Where in the data below does the word "backbone" appear? Copy each line that holds it.
Segment Start: Given data
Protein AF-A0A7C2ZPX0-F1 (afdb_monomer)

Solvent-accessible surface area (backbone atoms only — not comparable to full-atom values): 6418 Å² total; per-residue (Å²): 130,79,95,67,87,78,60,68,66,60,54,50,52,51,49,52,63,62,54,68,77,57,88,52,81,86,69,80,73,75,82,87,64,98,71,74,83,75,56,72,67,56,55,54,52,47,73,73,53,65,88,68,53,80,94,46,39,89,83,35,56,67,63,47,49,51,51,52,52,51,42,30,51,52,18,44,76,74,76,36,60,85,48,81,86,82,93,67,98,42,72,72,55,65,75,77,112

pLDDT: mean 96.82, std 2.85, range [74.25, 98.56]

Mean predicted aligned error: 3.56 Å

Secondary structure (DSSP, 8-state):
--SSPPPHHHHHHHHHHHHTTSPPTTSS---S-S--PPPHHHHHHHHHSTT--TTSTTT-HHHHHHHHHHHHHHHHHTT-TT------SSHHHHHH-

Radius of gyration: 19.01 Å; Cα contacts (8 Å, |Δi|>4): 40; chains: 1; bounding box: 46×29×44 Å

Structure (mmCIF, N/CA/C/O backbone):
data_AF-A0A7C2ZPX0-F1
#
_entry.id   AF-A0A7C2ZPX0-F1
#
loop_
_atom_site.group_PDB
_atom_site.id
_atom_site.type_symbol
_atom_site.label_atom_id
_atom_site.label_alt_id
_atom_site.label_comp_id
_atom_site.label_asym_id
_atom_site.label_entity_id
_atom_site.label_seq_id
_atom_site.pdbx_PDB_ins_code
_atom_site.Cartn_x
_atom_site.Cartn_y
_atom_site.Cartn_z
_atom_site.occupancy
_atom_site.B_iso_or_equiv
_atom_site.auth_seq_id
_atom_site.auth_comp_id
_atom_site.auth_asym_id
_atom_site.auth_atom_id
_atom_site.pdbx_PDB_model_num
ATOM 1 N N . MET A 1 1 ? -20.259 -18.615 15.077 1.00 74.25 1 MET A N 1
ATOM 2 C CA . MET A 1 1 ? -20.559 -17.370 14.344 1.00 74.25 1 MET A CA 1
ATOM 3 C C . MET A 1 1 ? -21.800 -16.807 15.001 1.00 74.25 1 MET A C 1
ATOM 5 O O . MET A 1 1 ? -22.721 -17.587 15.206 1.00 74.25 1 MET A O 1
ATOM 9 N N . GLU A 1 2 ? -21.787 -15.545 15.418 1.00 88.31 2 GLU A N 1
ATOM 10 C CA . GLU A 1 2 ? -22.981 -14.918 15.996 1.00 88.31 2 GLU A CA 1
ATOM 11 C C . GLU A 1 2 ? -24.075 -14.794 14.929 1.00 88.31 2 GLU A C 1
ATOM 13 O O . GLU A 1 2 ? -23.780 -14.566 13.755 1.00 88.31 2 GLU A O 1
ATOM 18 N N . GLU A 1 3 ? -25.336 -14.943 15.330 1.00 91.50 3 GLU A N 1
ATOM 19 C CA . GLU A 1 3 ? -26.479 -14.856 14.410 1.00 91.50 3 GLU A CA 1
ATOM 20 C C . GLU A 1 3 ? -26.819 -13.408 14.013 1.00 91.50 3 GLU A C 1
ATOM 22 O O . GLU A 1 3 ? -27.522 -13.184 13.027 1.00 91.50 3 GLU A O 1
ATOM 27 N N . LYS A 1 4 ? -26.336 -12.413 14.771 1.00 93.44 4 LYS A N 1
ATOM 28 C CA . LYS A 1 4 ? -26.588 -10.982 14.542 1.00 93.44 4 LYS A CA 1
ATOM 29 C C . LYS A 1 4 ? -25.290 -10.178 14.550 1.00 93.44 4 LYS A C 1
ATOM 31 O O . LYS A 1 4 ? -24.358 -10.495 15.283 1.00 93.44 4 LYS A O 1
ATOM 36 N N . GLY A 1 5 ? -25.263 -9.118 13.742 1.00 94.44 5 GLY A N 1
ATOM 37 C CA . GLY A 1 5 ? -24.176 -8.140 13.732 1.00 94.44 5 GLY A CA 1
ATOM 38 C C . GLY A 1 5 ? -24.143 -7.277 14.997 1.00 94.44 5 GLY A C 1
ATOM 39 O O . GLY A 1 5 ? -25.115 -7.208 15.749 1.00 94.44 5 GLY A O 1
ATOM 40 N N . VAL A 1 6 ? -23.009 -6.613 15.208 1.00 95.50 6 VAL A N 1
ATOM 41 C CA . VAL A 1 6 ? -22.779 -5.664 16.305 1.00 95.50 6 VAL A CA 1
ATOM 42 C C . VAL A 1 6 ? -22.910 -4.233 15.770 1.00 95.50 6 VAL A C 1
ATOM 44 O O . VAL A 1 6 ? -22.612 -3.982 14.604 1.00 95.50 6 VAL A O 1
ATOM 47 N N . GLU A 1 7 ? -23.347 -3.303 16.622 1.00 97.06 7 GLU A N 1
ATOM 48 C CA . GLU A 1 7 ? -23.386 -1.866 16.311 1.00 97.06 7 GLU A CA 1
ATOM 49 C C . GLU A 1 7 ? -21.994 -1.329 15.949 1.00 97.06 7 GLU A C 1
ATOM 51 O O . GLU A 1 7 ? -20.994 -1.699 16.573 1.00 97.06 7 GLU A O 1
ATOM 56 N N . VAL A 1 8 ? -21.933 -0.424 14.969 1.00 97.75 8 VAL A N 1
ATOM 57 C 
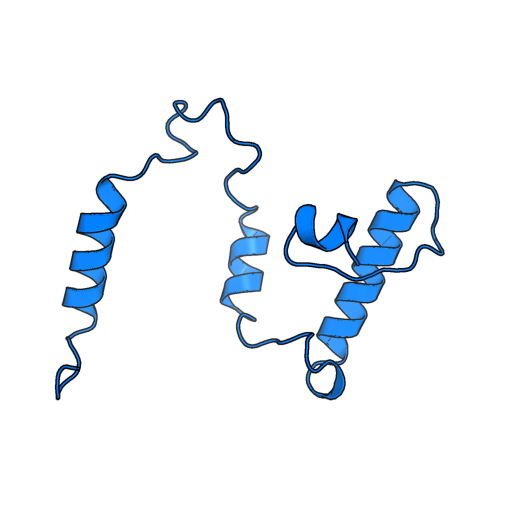CA . VAL A 1 8 ? -20.671 0.124 14.441 1.00 97.75 8 VAL A CA 1
ATOM 58 C C . VAL A 1 8 ? -19.855 0.788 15.546 1.00 97.75 8 VAL A C 1
ATOM 60 O O . VAL A 1 8 ? -18.651 0.570 15.636 1.00 97.75 8 VAL A O 1
ATOM 63 N N . GLU A 1 9 ? -20.503 1.543 16.428 1.00 97.94 9 GLU A N 1
ATOM 64 C CA . GLU A 1 9 ? -19.864 2.252 17.534 1.00 97.94 9 GLU A CA 1
ATOM 65 C C . GLU A 1 9 ? -19.150 1.284 18.476 1.00 97.94 9 GLU A C 1
ATOM 67 O O . GLU A 1 9 ? -18.004 1.522 18.839 1.00 97.94 9 GLU A O 1
ATOM 72 N N . LYS A 1 10 ? -19.776 0.145 18.794 1.00 97.75 10 LYS A N 1
ATOM 73 C CA . LYS A 1 10 ? -19.160 -0.877 19.651 1.00 97.75 10 LYS A CA 1
ATOM 74 C C . LYS A 1 10 ? -17.941 -1.509 18.988 1.00 97.75 10 LYS A C 1
ATOM 76 O O . LYS A 1 10 ? -16.947 -1.762 19.661 1.00 97.75 10 LYS A O 1
ATOM 81 N N . VAL A 1 11 ? -18.001 -1.743 17.674 1.00 97.50 11 VAL A N 1
ATOM 82 C CA . VAL A 1 11 ? -16.851 -2.248 16.908 1.00 97.50 11 VAL A CA 1
ATOM 83 C C . VAL A 1 11 ? -15.708 -1.231 16.930 1.00 97.50 11 VAL A C 1
ATOM 85 O O . VAL A 1 11 ? -14.558 -1.605 17.143 1.00 97.50 11 VAL A O 1
ATOM 88 N N . LEU A 1 12 ? -16.007 0.056 16.744 1.00 98.31 12 LEU A N 1
ATOM 89 C CA . LEU A 1 12 ? -15.000 1.117 16.774 1.00 98.31 12 LEU A CA 1
ATOM 90 C C . LEU A 1 12 ? -14.391 1.299 18.170 1.00 98.31 12 LEU A C 1
ATOM 92 O O . LEU A 1 12 ? -13.173 1.395 18.282 1.00 98.31 12 LEU A O 1
ATOM 96 N N . GLU A 1 13 ? -15.204 1.293 19.228 1.00 98.31 13 GLU A N 1
ATOM 97 C CA . GLU A 1 13 ? -14.739 1.360 20.620 1.00 98.31 13 GLU A CA 1
ATOM 98 C C . GLU A 1 13 ? -13.810 0.193 20.962 1.00 98.31 13 GLU A C 1
ATOM 100 O O . GLU A 1 13 ? -12.757 0.381 21.574 1.00 98.31 13 GLU A O 1
ATOM 105 N N . GLU A 1 14 ? -14.174 -1.014 20.531 1.00 97.81 14 GL
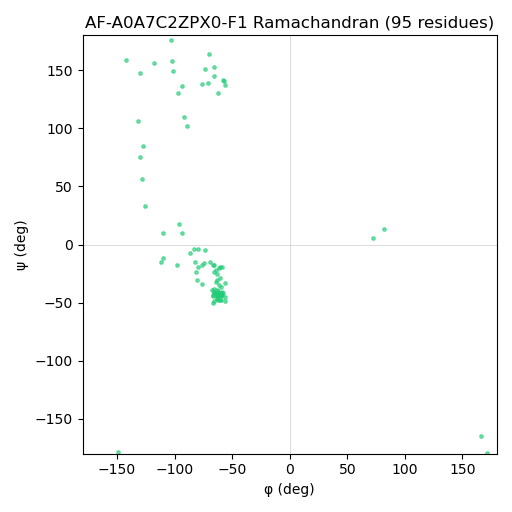U A N 1
ATOM 106 C CA . GLU A 1 14 ? -13.344 -2.195 20.715 1.00 97.81 14 GLU A CA 1
ATOM 107 C C . GLU A 1 14 ? -12.011 -2.078 19.964 1.00 97.81 14 GLU A C 1
ATOM 109 O O . GLU A 1 14 ? -10.959 -2.390 20.530 1.00 97.81 14 GLU A O 1
ATOM 114 N N . LEU A 1 15 ? -12.030 -1.610 18.712 1.00 98.12 15 LEU A N 1
ATOM 115 C CA . LEU A 1 15 ? -10.815 -1.398 17.925 1.00 98.12 15 LEU A CA 1
ATOM 116 C C . LEU A 1 15 ? -9.907 -0.344 18.563 1.00 98.12 15 LEU A C 1
ATOM 118 O O . LEU A 1 15 ? -8.725 -0.615 18.745 1.00 98.12 15 LEU A O 1
ATOM 122 N N . GLU A 1 16 ? -10.435 0.813 18.960 1.00 97.94 16 GLU A N 1
ATOM 123 C CA . GLU A 1 16 ? -9.657 1.859 19.638 1.00 97.94 16 GLU A CA 1
ATOM 124 C C . GLU A 1 16 ? -9.066 1.352 20.959 1.00 97.94 16 GLU A C 1
ATOM 126 O O . GLU A 1 16 ? -7.882 1.554 21.236 1.00 97.94 16 GLU A O 1
ATOM 131 N N . SER A 1 17 ? -9.853 0.619 21.756 1.00 98.25 17 SER A N 1
ATOM 132 C CA . SER A 1 17 ? -9.373 0.022 23.004 1.00 98.25 17 SER A CA 1
ATOM 133 C C . SER A 1 17 ? -8.207 -0.936 22.760 1.00 98.25 17 SER A C 1
ATOM 135 O O . SER A 1 17 ? -7.171 -0.816 23.419 1.00 98.2
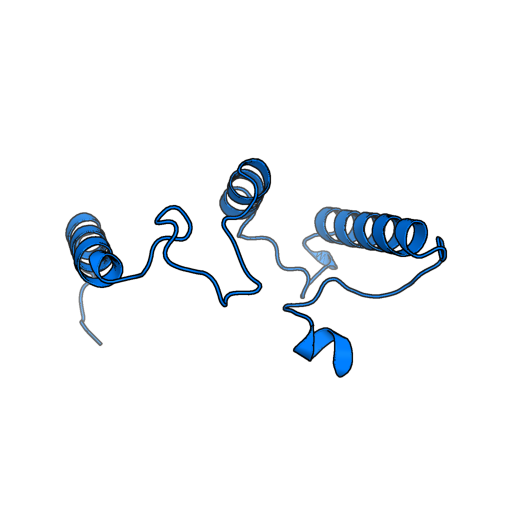5 17 SER A O 1
ATOM 137 N N . ARG A 1 18 ? -8.330 -1.840 21.781 1.00 98.12 18 ARG A N 1
ATOM 138 C CA . ARG A 1 18 ? -7.278 -2.810 21.440 1.00 98.12 18 ARG A CA 1
ATOM 139 C C . ARG A 1 18 ? -6.029 -2.126 20.875 1.00 98.12 18 ARG A C 1
ATOM 141 O O . ARG A 1 18 ? -4.927 -2.410 21.336 1.00 98.12 18 ARG A O 1
ATOM 148 N N . LEU A 1 19 ? -6.199 -1.221 19.912 1.00 97.25 19 LEU A N 1
ATOM 149 C CA . LEU A 1 19 ? -5.100 -0.561 19.197 1.00 97.25 19 LEU A CA 1
ATOM 150 C C . LEU A 1 19 ? -4.388 0.506 20.042 1.00 97.25 19 LEU A C 1
ATOM 152 O O . LEU A 1 19 ? -3.260 0.879 19.729 1.00 97.25 19 LEU A O 1
ATOM 156 N N . SER A 1 20 ? -4.985 0.969 21.148 1.00 96.88 20 SER A N 1
ATOM 157 C CA . SER A 1 20 ? -4.336 1.901 22.086 1.00 96.88 20 SER A CA 1
ATOM 158 C C . SER A 1 20 ? -3.033 1.369 22.702 1.00 96.88 20 SER A C 1
ATOM 160 O O . SER A 1 20 ? -2.217 2.150 23.196 1.00 96.88 20 SER A O 1
ATOM 162 N N . LEU A 1 21 ? -2.828 0.048 22.661 1.00 96.75 21 LEU A N 1
ATOM 163 C CA . LEU A 1 21 ? -1.625 -0.625 23.147 1.00 96.75 21 LEU A CA 1
ATOM 164 C C . LEU A 1 21 ? -0.471 -0.603 22.131 1.00 96.75 21 LEU A C 1
ATOM 166 O O . LEU A 1 21 ? 0.674 -0.868 22.507 1.00 96.75 21 LEU A O 1
ATOM 170 N N . ASP A 1 22 ? -0.748 -0.281 20.865 1.00 96.94 22 ASP A N 1
ATOM 171 C CA . ASP A 1 22 ? 0.250 -0.302 19.802 1.00 96.94 22 ASP A CA 1
ATOM 172 C C . ASP A 1 22 ? 1.231 0.873 19.906 1.00 96.94 22 ASP A C 1
ATOM 174 O O . ASP A 1 22 ? 0.924 1.984 20.354 1.00 96.94 22 ASP A O 1
ATOM 178 N N . MET A 1 23 ? 2.455 0.652 19.421 1.00 96.00 23 MET A N 1
ATOM 179 C CA . MET A 1 23
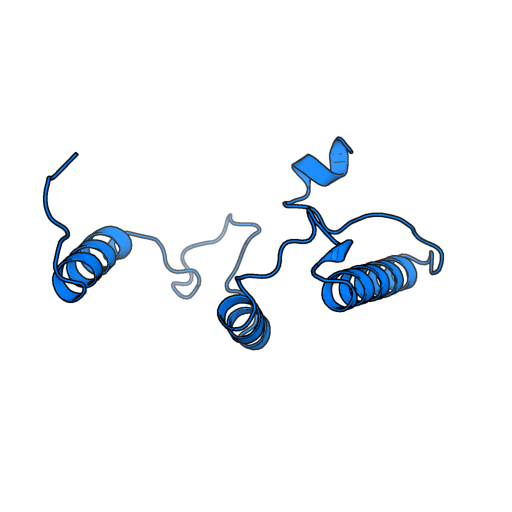 ? 3.415 1.739 19.277 1.00 96.00 23 MET A CA 1
ATOM 180 C C . MET A 1 23 ? 3.006 2.677 18.139 1.00 96.00 23 MET A C 1
ATOM 182 O O . MET A 1 23 ? 2.647 2.262 17.042 1.00 96.00 23 MET A O 1
ATOM 186 N N . ASN A 1 24 ? 3.164 3.978 18.369 1.00 94.62 24 ASN A N 1
ATOM 187 C CA . ASN A 1 24 ? 2.898 4.995 17.360 1.00 94.62 24 ASN A CA 1
ATOM 188 C C . ASN A 1 24 ? 4.197 5.417 16.655 1.00 94.62 24 ASN A C 1
ATOM 190 O O . ASN A 1 24 ? 5.164 5.803 17.316 1.00 94.62 24 ASN A O 1
ATOM 194 N N . TYR A 1 25 ? 4.216 5.440 15.321 1.00 96.50 25 TYR A N 1
ATOM 195 C CA . TYR A 1 25 ? 5.371 5.902 14.534 1.00 96.50 25 TYR A CA 1
ATOM 196 C C . TYR A 1 25 ? 5.775 7.368 14.790 1.00 96.50 25 TYR A C 1
ATOM 198 O O . TYR A 1 25 ? 6.914 7.740 14.529 1.00 96.50 25 TYR A O 1
ATOM 206 N N . ARG A 1 26 ? 4.890 8.205 15.348 1.00 95.56 26 ARG A N 1
ATOM 207 C CA . ARG A 1 26 ? 5.196 9.584 15.784 1.00 95.56 26 ARG A CA 1
ATOM 208 C C . ARG A 1 26 ? 5.753 9.678 17.202 1.00 95.56 26 ARG A C 1
ATOM 210 O O . ARG A 1 26 ? 6.150 10.760 17.612 1.00 95.56 26 ARG A O 1
ATOM 217 N N . SER A 1 27 ? 5.775 8.584 17.962 1.00 95.38 27 SER A N 1
ATOM 218 C CA . SER A 1 27 ? 6.183 8.599 19.376 1.00 95.38 27 SER A CA 1
ATOM 219 C C . SER A 1 27 ? 7.675 8.866 19.599 1.00 95.38 27 SER A C 1
ATOM 221 O O . SER A 1 27 ? 8.081 9.101 20.733 1.00 95.38 27 SER A O 1
ATOM 223 N N . GLY A 1 28 ? 8.501 8.752 18.553 1.00 95.50 28 GLY A N 1
ATOM 224 C CA . GLY A 1 28 ? 9.962 8.774 18.668 1.00 95.50 28 GLY A CA 1
ATOM 225 C C . GLY A 1 28 ? 10.560 7.509 19.298 1.00 95.50 28 GLY A C 1
ATOM 226 O O . GLY A 1 28 ? 11.762 7.466 19.533 1.00 95.50 28 GLY A O 1
ATOM 227 N N . ARG A 1 29 ? 9.748 6.476 19.577 1.00 97.00 29 ARG A N 1
ATOM 228 C CA . ARG A 1 29 ? 10.196 5.229 20.225 1.00 97.00 29 ARG A CA 1
ATOM 229 C C . ARG A 1 29 ? 10.476 4.082 19.251 1.00 97.00 29 ARG A C 1
ATOM 231 O O . ARG A 1 29 ? 11.129 3.117 19.630 1.00 97.00 29 ARG A O 1
ATOM 238 N N . ILE A 1 30 ? 9.979 4.157 18.016 1.00 97.62 30 ILE A N 1
ATOM 239 C CA . ILE A 1 30 ? 10.200 3.122 16.996 1.00 97.62 30 ILE A CA 1
ATOM 240 C C . ILE A 1 30 ? 11.482 3.457 16.227 1.00 97.62 30 ILE A C 1
ATOM 242 O O . ILE A 1 30 ? 11.464 4.327 15.362 1.00 97.62 30 ILE A O 1
ATOM 246 N N . LEU A 1 31 ? 12.584 2.769 16.545 1.00 96.38 31 LEU A N 1
ATOM 247 C CA . LEU A 1 31 ? 13.909 3.029 15.952 1.00 96.38 31 LEU A CA 1
ATOM 248 C C . LEU A 1 31 ? 14.421 1.907 15.030 1.00 96.38 31 LEU A C 1
ATOM 250 O O . LEU A 1 31 ? 15.364 2.124 14.279 1.00 96.38 31 LEU A O 1
ATOM 254 N N . GLY A 1 32 ? 13.815 0.716 15.083 1.00 97.25 32 GLY A N 1
ATOM 255 C CA . GLY A 1 32 ? 14.267 -0.478 14.347 1.00 97.25 32 GLY A CA 1
ATOM 256 C C . GLY A 1 32 ? 13.363 -0.919 13.191 1.00 97.25 32 GLY A C 1
ATOM 257 O O . GLY A 1 32 ? 13.532 -2.018 12.676 1.00 97.25 32 GLY A O 1
ATOM 258 N N . SER A 1 33 ? 12.371 -0.112 12.808 1.00 97.44 33 SER A N 1
ATOM 259 C CA . SER A 1 33 ? 11.433 -0.435 11.723 1.00 97.44 33 SER A CA 1
ATOM 260 C C . SER A 1 33 ? 11.919 0.144 10.394 1.00 97.44 33 SER A C 1
ATOM 262 O O . SER A 1 33 ? 12.277 1.316 10.334 1.00 97.44 33 SER A O 1
ATOM 264 N N . MET A 1 34 ? 11.841 -0.640 9.314 1.00 97.56 34 MET A N 1
ATOM 265 C CA . MET A 1 34 ? 12.035 -0.149 7.937 1.00 97.56 34 MET A CA 1
ATOM 266 C C . MET A 1 34 ? 10.761 0.473 7.332 1.00 97.56 34 MET A C 1
ATOM 268 O O . MET A 1 34 ? 10.795 1.008 6.228 1.00 97.56 34 MET A O 1
ATOM 272 N N . CYS A 1 35 ? 9.636 0.428 8.050 1.00 97.06 35 CYS A N 1
ATOM 273 C CA . CYS A 1 35 ? 8.384 1.092 7.681 1.00 97.06 35 CYS A CA 1
ATOM 274 C C . CYS A 1 35 ? 8.161 2.376 8.491 1.00 97.06 35 CYS A C 1
ATOM 276 O O . CYS A 1 35 ? 8.685 2.524 9.599 1.00 97.06 35 CYS A O 1
ATOM 278 N N . THR A 1 36 ? 7.338 3.278 7.951 1.00 96.31 36 THR A N 1
ATOM 279 C CA . THR A 1 36 ? 6.914 4.527 8.596 1.00 96.31 36 THR A CA 1
ATOM 280 C C . THR A 1 36 ? 5.509 4.933 8.139 1.00 96.31 36 THR A C 1
ATOM 282 O O . THR A 1 36 ? 4.865 4.240 7.352 1.00 96.31 36 THR A O 1
ATOM 285 N N . ILE A 1 37 ? 5.027 6.071 8.633 1.00 95.94 37 ILE A N 1
ATOM 286 C CA . ILE A 1 37 ? 3.715 6.626 8.295 1.00 95.94 37 ILE A CA 1
ATOM 287 C C . ILE A 1 37 ? 3.662 6.939 6.795 1.00 95.94 37 ILE A C 1
ATOM 289 O O . ILE A 1 37 ? 4.543 7.643 6.294 1.00 95.94 37 ILE A O 1
ATOM 293 N N . PRO A 1 38 ? 2.618 6.488 6.076 1.00 96.31 38 PRO A N 1
ATOM 294 C CA . PRO A 1 38 ? 2.490 6.765 4.656 1.00 96.31 38 PRO 
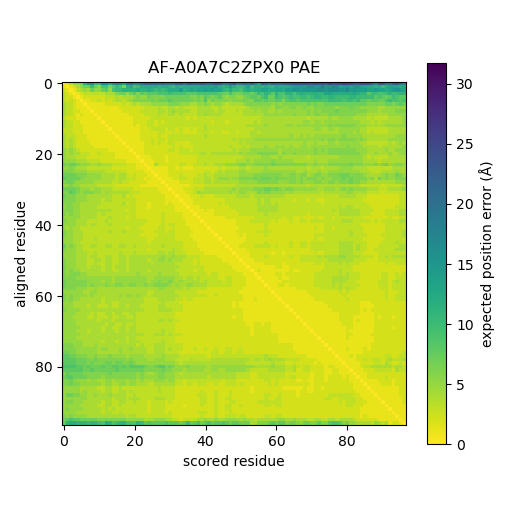A CA 1
ATOM 295 C C . PRO A 1 38 ? 2.281 8.259 4.398 1.00 96.31 38 PRO A C 1
ATOM 297 O O . PRO A 1 38 ? 1.697 8.989 5.207 1.00 96.31 38 PRO A O 1
ATOM 300 N N . HIS A 1 39 ? 2.701 8.708 3.217 1.00 97.44 39 HIS A N 1
ATOM 301 C CA . HIS A 1 39 ? 2.459 10.075 2.773 1.00 97.44 39 HIS A CA 1
ATOM 302 C C . HIS A 1 39 ? 0.945 10.401 2.796 1.00 97.44 39 HIS A C 1
ATOM 304 O O . HIS A 1 39 ? 0.143 9.582 2.333 1.00 97.44 39 HIS A O 1
ATOM 310 N N . PRO A 1 40 ? 0.504 11.587 3.271 1.00 97.44 40 PRO A N 1
ATOM 311 C CA . PRO A 1 40 ? -0.923 11.900 3.418 1.00 97.44 40 PRO A CA 1
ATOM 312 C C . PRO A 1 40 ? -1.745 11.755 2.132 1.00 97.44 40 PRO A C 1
Segment End: Given data
Task response
Solvent-accessible surface area (backbone atoms only — not comparable to full-atom values): 6418 Å² total; per-residue (Å²): 130,79,95,67,87,78,60,68,66,60,54,50,52,51,49,52,63,62,54,68,77,57,88,52,81,86,69,80,73,75,82,87,64,98,71,74,83,75,56,72,67,56,55,54,52,47,73,73,53,65,88,68,53,80,94,46,39,89,83,35,56,67,63,47,49,51,51,52,52,51,42,30,51,52,18,44,76,74,76,36,60,85,48,81,86,82,93,67,98,42,72,72,55,65,75,77,112
Structure (mmCIF, N/CA/C/O backbone):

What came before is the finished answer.